У меня короткая реплика. Я хотел ответить Владиславу Федоровичу по поводу одного сюжета в его докладе. Но тут выступал Леонид Зашкильняк, и мне хочется сказать, что оценивать исторические события надо с позиций исторической правды, а не с позиций какой-то общности или структуры. Почему обязательно украинский и российский историк должны смотреть на одно событие по-разному лишь только из-за того, что один украинец, а другой русский? Это мне непонятно. Что касается всей дискуссии, мне импонирует, что идет разговор в плоскости науки, это отрадно, так как в последнее время историческая наука, исторические события и факты становятся заложниками политики и идеологии. Нам надо говорить на нашем профессиональном языке. И самое главное ради чего я попросил слово. Владислав Федорович упомянул «Историю России», которая была переведена на украинский язык и издана в Киеве и вызвала пререкания, что по многим сюжетам там не нашлось места Украине. Я хочу сказать, что это было сделано сознательно; делались две параллельные книги – «История России» для украинского читателя и «История Украины» для российского и заранее было оговорено, что украинского читателя надо было знакомить с российской историей и меньше уделять региональным компонентам.


И.И. Колесник:

Уважаемые коллеги! Я хотела сказать несколько слов относительно понимания науки. Леонид Афанасьевич сказал, что наука – это культурная деятельность, которая не претендует на поиск истины. Но мне кажется, что наука представляет собой деятельность по созданию абстракций и концепций и использованию их.
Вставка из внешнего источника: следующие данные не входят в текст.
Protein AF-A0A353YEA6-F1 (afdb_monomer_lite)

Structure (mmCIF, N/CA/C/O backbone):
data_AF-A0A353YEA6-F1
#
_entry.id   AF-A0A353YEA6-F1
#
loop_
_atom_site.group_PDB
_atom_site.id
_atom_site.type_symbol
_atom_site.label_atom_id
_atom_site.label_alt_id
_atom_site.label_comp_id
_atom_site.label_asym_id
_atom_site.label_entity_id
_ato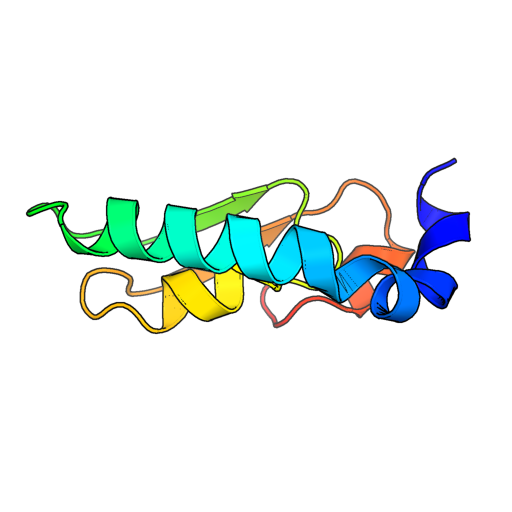m_site.label_seq_id
_atom_site.pdbx_PDB_ins_code
_atom_site.Cartn_x
_atom_site.Cartn_y
_atom_site.Cartn_z
_atom_site.occupancy
_atom_site.B_iso_or_equiv
_atom_site.auth_seq_id
_atom_site.auth_comp_id
_atom_site.auth_asym_id
_atom_site.auth_atom_id
_atom_site.pdbx_PDB_model_num
ATOM 1 N N . ARG A 1 1 ? -0.030 -1.956 -23.442 1.00 72.62 1 ARG A N 1
ATOM 2 C CA . ARG A 1 1 ? 1.148 -1.036 -23.417 1.00 72.62 1 ARG A CA 1
ATOM 3 C C . ARG A 1 1 ? 1.877 -1.031 -22.064 1.00 72.62 1 ARG A C 1
ATOM 5 O O . ARG A 1 1 ? 3.097 -1.111 -22.105 1.00 72.62 1 ARG A O 1
ATOM 12 N N . ARG A 1 2 ? 1.169 -0.970 -20.917 1.00 76.38 2 ARG A N 1
ATOM 13 C CA . ARG A 1 2 ? 1.732 -0.911 -19.544 1.00 76.38 2 ARG A CA 1
ATOM 14 C C . ARG A 1 2 ? 2.562 -2.135 -19.132 1.00 76.38 2 ARG A C 1
ATOM 16 O O . ARG A 1 2 ? 3.632 -1.949 -18.577 1.00 76.38 2 ARG A O 1
ATOM 23 N N . ALA A 1 3 ? 2.120 -3.347 -19.482 1.00 82.31 3 ALA A N 1
ATOM 24 C CA . ALA A 1 3 ? 2.768 -4.609 -19.088 1.00 82.31 3 ALA A CA 1
ATOM 25 C C . ALA A 1 3 ? 4.274 -4.690 -19.409 1.00 82.31 3 ALA A C 1
ATOM 27 O O . ALA A 1 3 ? 5.025 -5.330 -18.686 1.00 82.31 3 ALA A O 1
ATOM 28 N N . ARG A 1 4 ? 4.735 -3.986 -20.452 1.00 82.00 4 ARG A N 1
ATOM 29 C CA . ARG A 1 4 ? 6.159 -3.923 -20.803 1.00 82.00 4 ARG A CA 1
ATOM 30 C C . ARG A 1 4 ? 7.015 -3.264 -19.732 1.00 82.00 4 ARG A C 1
ATOM 32 O O . ARG A 1 4 ? 8.180 -3.582 -19.684 1.00 82.00 4 ARG A O 1
ATOM 39 N N . PHE A 1 5 ? 6.476 -2.399 -18.880 1.00 83.62 5 PHE A N 1
ATOM 40 C CA . PHE A 1 5 ? 7.250 -1.748 -17.819 1.00 83.62 5 PHE A CA 1
ATOM 41 C C . PHE A 1 5 ? 7.275 -2.544 -16.512 1.00 83.62 5 PHE A C 1
ATOM 43 O O . PHE A 1 5 ? 7.934 -2.120 -15.571 1.00 83.62 5 PHE A O 1
ATOM 50 N N . ALA A 1 6 ? 6.585 -3.689 -16.438 1.00 83.88 6 ALA A N 1
ATOM 51 C CA . ALA A 1 6 ? 6.541 -4.493 -15.217 1.00 83.88 6 ALA A CA 1
ATOM 52 C C . ALA A 1 6 ? 7.935 -4.961 -14.773 1.00 83.88 6 ALA A C 1
ATOM 54 O O . ALA A 1 6 ? 8.224 -4.958 -13.585 1.00 83.88 6 ALA A O 1
ATOM 55 N N . HIS A 1 7 ? 8.824 -5.264 -15.722 1.00 84.56 7 HIS A N 1
ATOM 56 C CA . HIS A 1 7 ? 10.204 -5.663 -15.433 1.00 84.56 7 HIS A CA 1
ATOM 57 C C . HIS A 1 7 ? 11.127 -4.507 -15.001 1.00 84.56 7 HIS A C 1
ATOM 59 O O . HIS A 1 7 ? 12.204 -4.762 -14.480 1.00 84.56 7 HIS A O 1
ATOM 65 N N . GLU A 1 8 ? 10.729 -3.246 -15.209 1.00 84.81 8 GLU A N 1
ATOM 66 C CA . GLU A 1 8 ? 11.508 -2.054 -14.821 1.00 84.81 8 GLU A CA 1
ATOM 67 C C . GLU A 1 8 ? 10.963 -1.388 -13.549 1.00 84.81 8 GLU A C 1
ATOM 69 O O . GLU A 1 8 ? 11.414 -0.303 -13.176 1.00 84.81 8 GLU A O 1
ATOM 74 N N . ILE A 1 9 ? 9.937 -1.967 -12.918 1.00 80.94 9 ILE A N 1
ATOM 75 C CA . ILE A 1 9 ? 9.151 -1.250 -11.912 1.00 80.94 9 ILE A CA 1
ATOM 76 C C . ILE A 1 9 ? 9.977 -0.884 -10.673 1.00 80.94 9 ILE A C 1
ATOM 78 O O . ILE A 1 9 ? 9.860 0.236 -10.179 1.00 80.94 9 ILE A O 1
ATOM 82 N N . GLU A 1 10 ? 10.893 -1.764 -10.266 1.00 78.19 10 GLU A N 1
ATOM 83 C CA . GLU A 1 10 ? 11.819 -1.543 -9.148 1.00 78.19 10 GLU A CA 1
ATOM 84 C C . GLU A 1 10 ? 12.718 -0.318 -9.388 1.00 78.19 10 GLU A C 1
ATOM 86 O O . GLU A 1 10 ? 12.947 0.490 -8.490 1.00 78.19 10 GLU A O 1
ATOM 91 N N . ALA A 1 11 ? 13.150 -0.085 -10.635 1.00 80.19 11 ALA A N 1
ATOM 92 C CA . ALA A 1 11 ? 14.003 1.054 -10.987 1.00 80.19 11 ALA A CA 1
ATOM 93 C C . ALA A 1 11 ? 13.288 2.415 -10.863 1.00 80.19 11 ALA A C 1
ATOM 95 O O . ALA A 1 11 ? 13.927 3.466 -10.906 1.00 80.19 11 ALA A O 1
ATOM 96 N N . ARG A 1 12 ? 11.956 2.414 -10.725 1.00 75.31 12 ARG A N 1
ATOM 97 C CA . ARG A 1 12 ? 11.111 3.614 -10.597 1.00 75.31 12 ARG A CA 1
ATOM 98 C C . ARG A 1 12 ? 10.434 3.702 -9.231 1.00 75.31 12 ARG A C 1
ATOM 100 O O . ARG A 1 12 ? 9.613 4.594 -9.013 1.00 75.31 12 ARG A O 1
ATOM 107 N N . GLU A 1 13 ? 10.791 2.809 -8.313 1.00 83.81 13 GLU A N 1
ATOM 108 C CA . GLU A 1 13 ? 10.102 2.654 -7.040 1.00 83.81 13 GLU A CA 1
ATOM 109 C C . GLU A 1 13 ? 10.296 3.863 -6.122 1.00 83.81 13 GLU A C 1
ATOM 111 O O . GLU A 1 13 ? 9.359 4.241 -5.436 1.00 83.81 13 GLU A O 1
ATOM 116 N N . PHE A 1 14 ? 11.451 4.539 -6.158 1.00 87.44 14 PHE A N 1
ATOM 117 C CA . PHE A 1 14 ? 11.759 5.647 -5.241 1.00 87.44 14 PHE A CA 1
ATOM 118 C C . PHE A 1 14 ? 10.680 6.746 -5.210 1.00 87.44 14 PHE A C 1
ATOM 120 O O . PHE A 1 14 ? 10.200 7.120 -4.139 1.00 87.44 14 PHE A O 1
ATOM 127 N N . LEU A 1 15 ? 10.258 7.239 -6.382 1.00 87.06 15 LEU A N 1
ATOM 128 C CA . LEU A 1 15 ? 9.232 8.286 -6.461 1.00 87.06 15 LEU A CA 1
ATOM 129 C C . LEU A 1 15 ? 7.861 7.765 -6.012 1.00 87.06 15 LEU A C 1
ATOM 131 O O . LEU A 1 15 ? 7.122 8.473 -5.329 1.00 87.06 15 LEU A O 1
ATOM 135 N N . LEU A 1 16 ? 7.535 6.519 -6.363 1.00 89.50 16 LEU A N 1
ATOM 136 C CA . LEU A 1 16 ? 6.282 5.881 -5.964 1.00 89.50 16 LEU A CA 1
ATOM 137 C C . LEU A 1 16 ? 6.242 5.623 -4.454 1.00 89.50 16 LEU A C 1
ATOM 139 O O . LEU A 1 16 ? 5.207 5.832 -3.832 1.00 89.50 16 LEU A O 1
ATOM 143 N N . ALA A 1 17 ? 7.365 5.230 -3.852 1.00 92.62 17 ALA A N 1
ATOM 144 C CA . ALA A 1 17 ? 7.497 4.952 -2.429 1.00 92.62 17 ALA A CA 1
ATOM 145 C C . ALA A 1 17 ? 7.283 6.208 -1.589 1.00 92.62 17 ALA A C 1
ATOM 147 O O . ALA A 1 17 ? 6.605 6.144 -0.563 1.00 92.62 17 ALA A O 1
ATOM 148 N N . HIS A 1 18 ? 7.821 7.344 -2.040 1.00 94.38 18 HIS A N 1
ATOM 149 C CA . HIS A 1 18 ? 7.614 8.627 -1.383 1.00 94.38 18 HIS A CA 1
ATOM 150 C C . HIS A 1 18 ? 6.130 9.015 -1.369 1.00 94.38 18 HIS A C 1
ATOM 152 O O . HIS A 1 18 ? 5.555 9.200 -0.297 1.00 94.38 18 HIS A O 1
ATOM 158 N N . VAL A 1 19 ? 5.482 9.035 -2.539 1.00 94.44 19 VAL A N 1
ATOM 159 C CA . VAL A 1 19 ? 4.052 9.370 -2.648 1.00 94.44 19 VAL A CA 1
ATOM 160 C C . VAL A 1 19 ? 3.185 8.373 -1.873 1.00 94.44 19 VAL A C 1
ATOM 162 O O . VAL A 1 19 ? 2.235 8.769 -1.201 1.00 94.44 19 VAL A O 1
ATOM 165 N N . ALA A 1 20 ? 3.520 7.083 -1.916 1.00 96.12 20 ALA A N 1
ATOM 166 C CA . ALA A 1 20 ? 2.786 6.053 -1.194 1.00 96.12 20 ALA A CA 1
ATOM 167 C C . ALA A 1 20 ? 2.839 6.254 0.329 1.00 96.12 20 ALA A C 1
ATOM 169 O O . ALA A 1 20 ? 1.822 6.073 0.998 1.00 96.12 20 ALA A O 1
ATOM 170 N N . SER A 1 21 ? 3.991 6.662 0.874 1.00 96.38 21 SER A N 1
ATOM 171 C CA . SER A 1 21 ? 4.110 7.024 2.291 1.00 96.38 21 SER A CA 1
ATOM 172 C C . SER A 1 21 ? 3.242 8.233 2.635 1.00 96.38 21 SER A C 1
ATOM 174 O O . SER A 1 21 ? 2.457 8.151 3.576 1.00 96.38 21 SER A O 1
ATOM 176 N N . GLU A 1 22 ? 3.288 9.313 1.846 1.00 97.50 22 GLU A N 1
ATOM 177 C CA . GLU A 1 22 ? 2.479 10.493 2.167 1.00 97.50 22 GLU A CA 1
ATOM 178 C C . GLU A 1 22 ? 0.963 10.227 2.081 1.00 97.50 22 GLU A C 1
ATOM 180 O O . GLU A 1 22 ? 0.167 10.833 2.801 1.00 97.50 22 GLU A O 1
ATOM 185 N N . ILE A 1 23 ? 0.520 9.361 1.164 1.00 97.00 23 ILE A N 1
ATOM 186 C CA . ILE A 1 23 ? -0.892 8.964 1.090 1.00 97.00 23 ILE A CA 1
ATOM 187 C C . ILE A 1 23 ? -1.264 8.138 2.324 1.00 97.00 23 ILE A C 1
ATOM 189 O O . ILE A 1 23 ? -2.299 8.407 2.932 1.00 97.00 23 ILE A O 1
ATOM 193 N N . ALA A 1 24 ? -0.432 7.170 2.723 1.00 97.62 24 ALA A N 1
ATOM 194 C CA . ALA A 1 24 ? -0.682 6.358 3.913 1.00 97.62 24 ALA A CA 1
ATOM 195 C C . ALA A 1 24 ? -0.775 7.220 5.184 1.00 97.62 24 ALA A C 1
ATOM 197 O O . ALA A 1 24 ? -1.696 7.032 5.975 1.00 97.62 24 ALA A O 1
ATOM 198 N N . GLU A 1 25 ? 0.091 8.226 5.336 1.00 97.81 25 GLU A N 1
ATOM 199 C CA . GLU A 1 25 ? 0.025 9.201 6.434 1.00 97.81 25 GLU A CA 1
ATOM 200 C C . GLU A 1 25 ? -1.308 9.966 6.453 1.00 97.81 25 GLU A C 1
ATOM 202 O O . GLU A 1 25 ? -1.940 10.114 7.501 1.00 97.81 25 GLU A O 1
ATOM 207 N N . ARG A 1 26 ? -1.796 10.400 5.284 1.00 97.31 26 ARG A N 1
ATOM 208 C CA . ARG A 1 26 ? -3.097 11.081 5.163 1.00 97.31 26 ARG A CA 1
ATOM 209 C C . ARG A 1 26 ? -4.283 10.156 5.448 1.00 97.31 26 ARG A C 1
ATOM 211 O O . ARG A 1 26 ? -5.304 10.620 5.949 1.00 97.31 26 ARG A O 1
ATOM 218 N N . VAL A 1 27 ? -4.180 8.864 5.146 1.00 96.94 27 VAL A N 1
ATOM 219 C CA . VAL A 1 27 ? -5.207 7.877 5.523 1.00 96.94 27 VAL A CA 1
ATOM 220 C C . VAL A 1 27 ? -5.161 7.596 7.027 1.00 96.94 27 VAL A C 1
ATOM 222 O O . VAL A 1 27 ? -6.212 7.462 7.650 1.00 96.94 27 VAL A O 1
ATOM 225 N N . ALA A 1 28 ? -3.972 7.574 7.635 1.00 97.19 28 ALA A N 1
ATOM 226 C CA . ALA A 1 28 ? -3.784 7.284 9.056 1.00 97.19 28 ALA A CA 1
ATOM 227 C C . ALA A 1 28 ? -4.472 8.297 9.987 1.00 97.19 28 ALA A C 1
ATOM 229 O O . ALA A 1 28 ? -4.912 7.928 11.073 1.00 97.19 28 ALA A O 1
ATOM 230 N N . ILE A 1 29 ? -4.610 9.557 9.562 1.00 97.56 29 ILE A N 1
ATOM 231 C CA . ILE A 1 29 ? -5.305 10.597 10.340 1.00 97.56 29 ILE A CA 1
ATOM 232 C C . ILE A 1 29 ? -6.837 10.515 10.246 1.00 97.56 29 ILE A C 1
ATOM 234 O O . ILE A 1 29 ? -7.543 11.253 10.935 1.00 97.56 29 ILE A O 1
ATOM 238 N N . MET A 1 30 ? -7.382 9.652 9.384 1.00 97.12 30 MET A N 1
ATOM 239 C CA . MET A 1 30 ? -8.827 9.509 9.241 1.00 97.12 30 MET A CA 1
ATOM 240 C C . MET A 1 30 ? -9.405 8.715 10.418 1.00 97.12 30 MET A C 1
ATOM 242 O O . MET A 1 30 ? -9.012 7.584 10.678 1.00 97.12 30 MET A O 1
ATOM 246 N N . LEU A 1 31 ? -10.417 9.277 11.087 1.00 94.25 31 LEU A N 1
ATOM 247 C CA . LEU A 1 31 ? -11.061 8.650 12.253 1.00 94.25 31 LEU A CA 1
ATOM 248 C C . LEU A 1 31 ? -12.045 7.522 11.897 1.00 94.25 31 LEU A C 1
ATOM 250 O O . LEU A 1 31 ? -12.614 6.888 12.785 1.00 94.25 31 LEU A O 1
ATOM 254 N N . ARG A 1 32 ? -12.291 7.283 10.605 1.00 95.81 32 ARG A N 1
ATOM 255 C CA . ARG A 1 32 ? -13.207 6.233 10.149 1.00 95.81 32 ARG A CA 1
ATOM 256 C C . ARG A 1 32 ? -12.466 4.910 9.939 1.00 95.81 32 ARG A C 1
ATOM 258 O O . ARG A 1 32 ? -11.347 4.919 9.429 1.00 95.81 32 ARG A O 1
ATOM 265 N N . PRO A 1 33 ? -13.102 3.765 10.225 1.00 97.06 33 PRO A N 1
ATOM 266 C CA . PRO A 1 33 ? -12.575 2.479 9.803 1.00 97.06 33 PRO A CA 1
ATOM 267 C C . PRO A 1 33 ? -12.764 2.264 8.292 1.00 97.06 33 PRO A C 1
ATOM 269 O O . PRO A 1 33 ? -13.711 2.766 7.670 1.00 97.06 33 PRO A O 1
ATOM 272 N N . PHE A 1 34 ? -11.892 1.431 7.733 1.00 97.62 34 PHE A N 1
ATOM 273 C CA . PHE A 1 34 ? -11.906 0.899 6.374 1.00 97.62 34 PHE A CA 1
ATOM 274 C C . PHE A 1 34 ? -11.945 -0.637 6.432 1.00 97.62 34 PHE A C 1
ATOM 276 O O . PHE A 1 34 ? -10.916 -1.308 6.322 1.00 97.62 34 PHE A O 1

В связи с этим я хотела поспорить с Олегом Васильевичем по поду того, что один человек не может представить воображаемое сообщество. Воображаемое сообщество, нация – это и есть абстракция, концепт. И мы все здесь апеллируем концептами и в ряду этих концептов относится национальное движение, национализм, национальное возрождение. Тут Владиславом Федоровичем была использована интересная метафора о том, что российское украиноведение представляет собой виридливою детину. Это область знания, которая находится в процессе становления. Мне кажется, было бы хорошо, чтобы это становление было связано с элементами теоретизации эмпирического знания, в частности что касается, национального движения.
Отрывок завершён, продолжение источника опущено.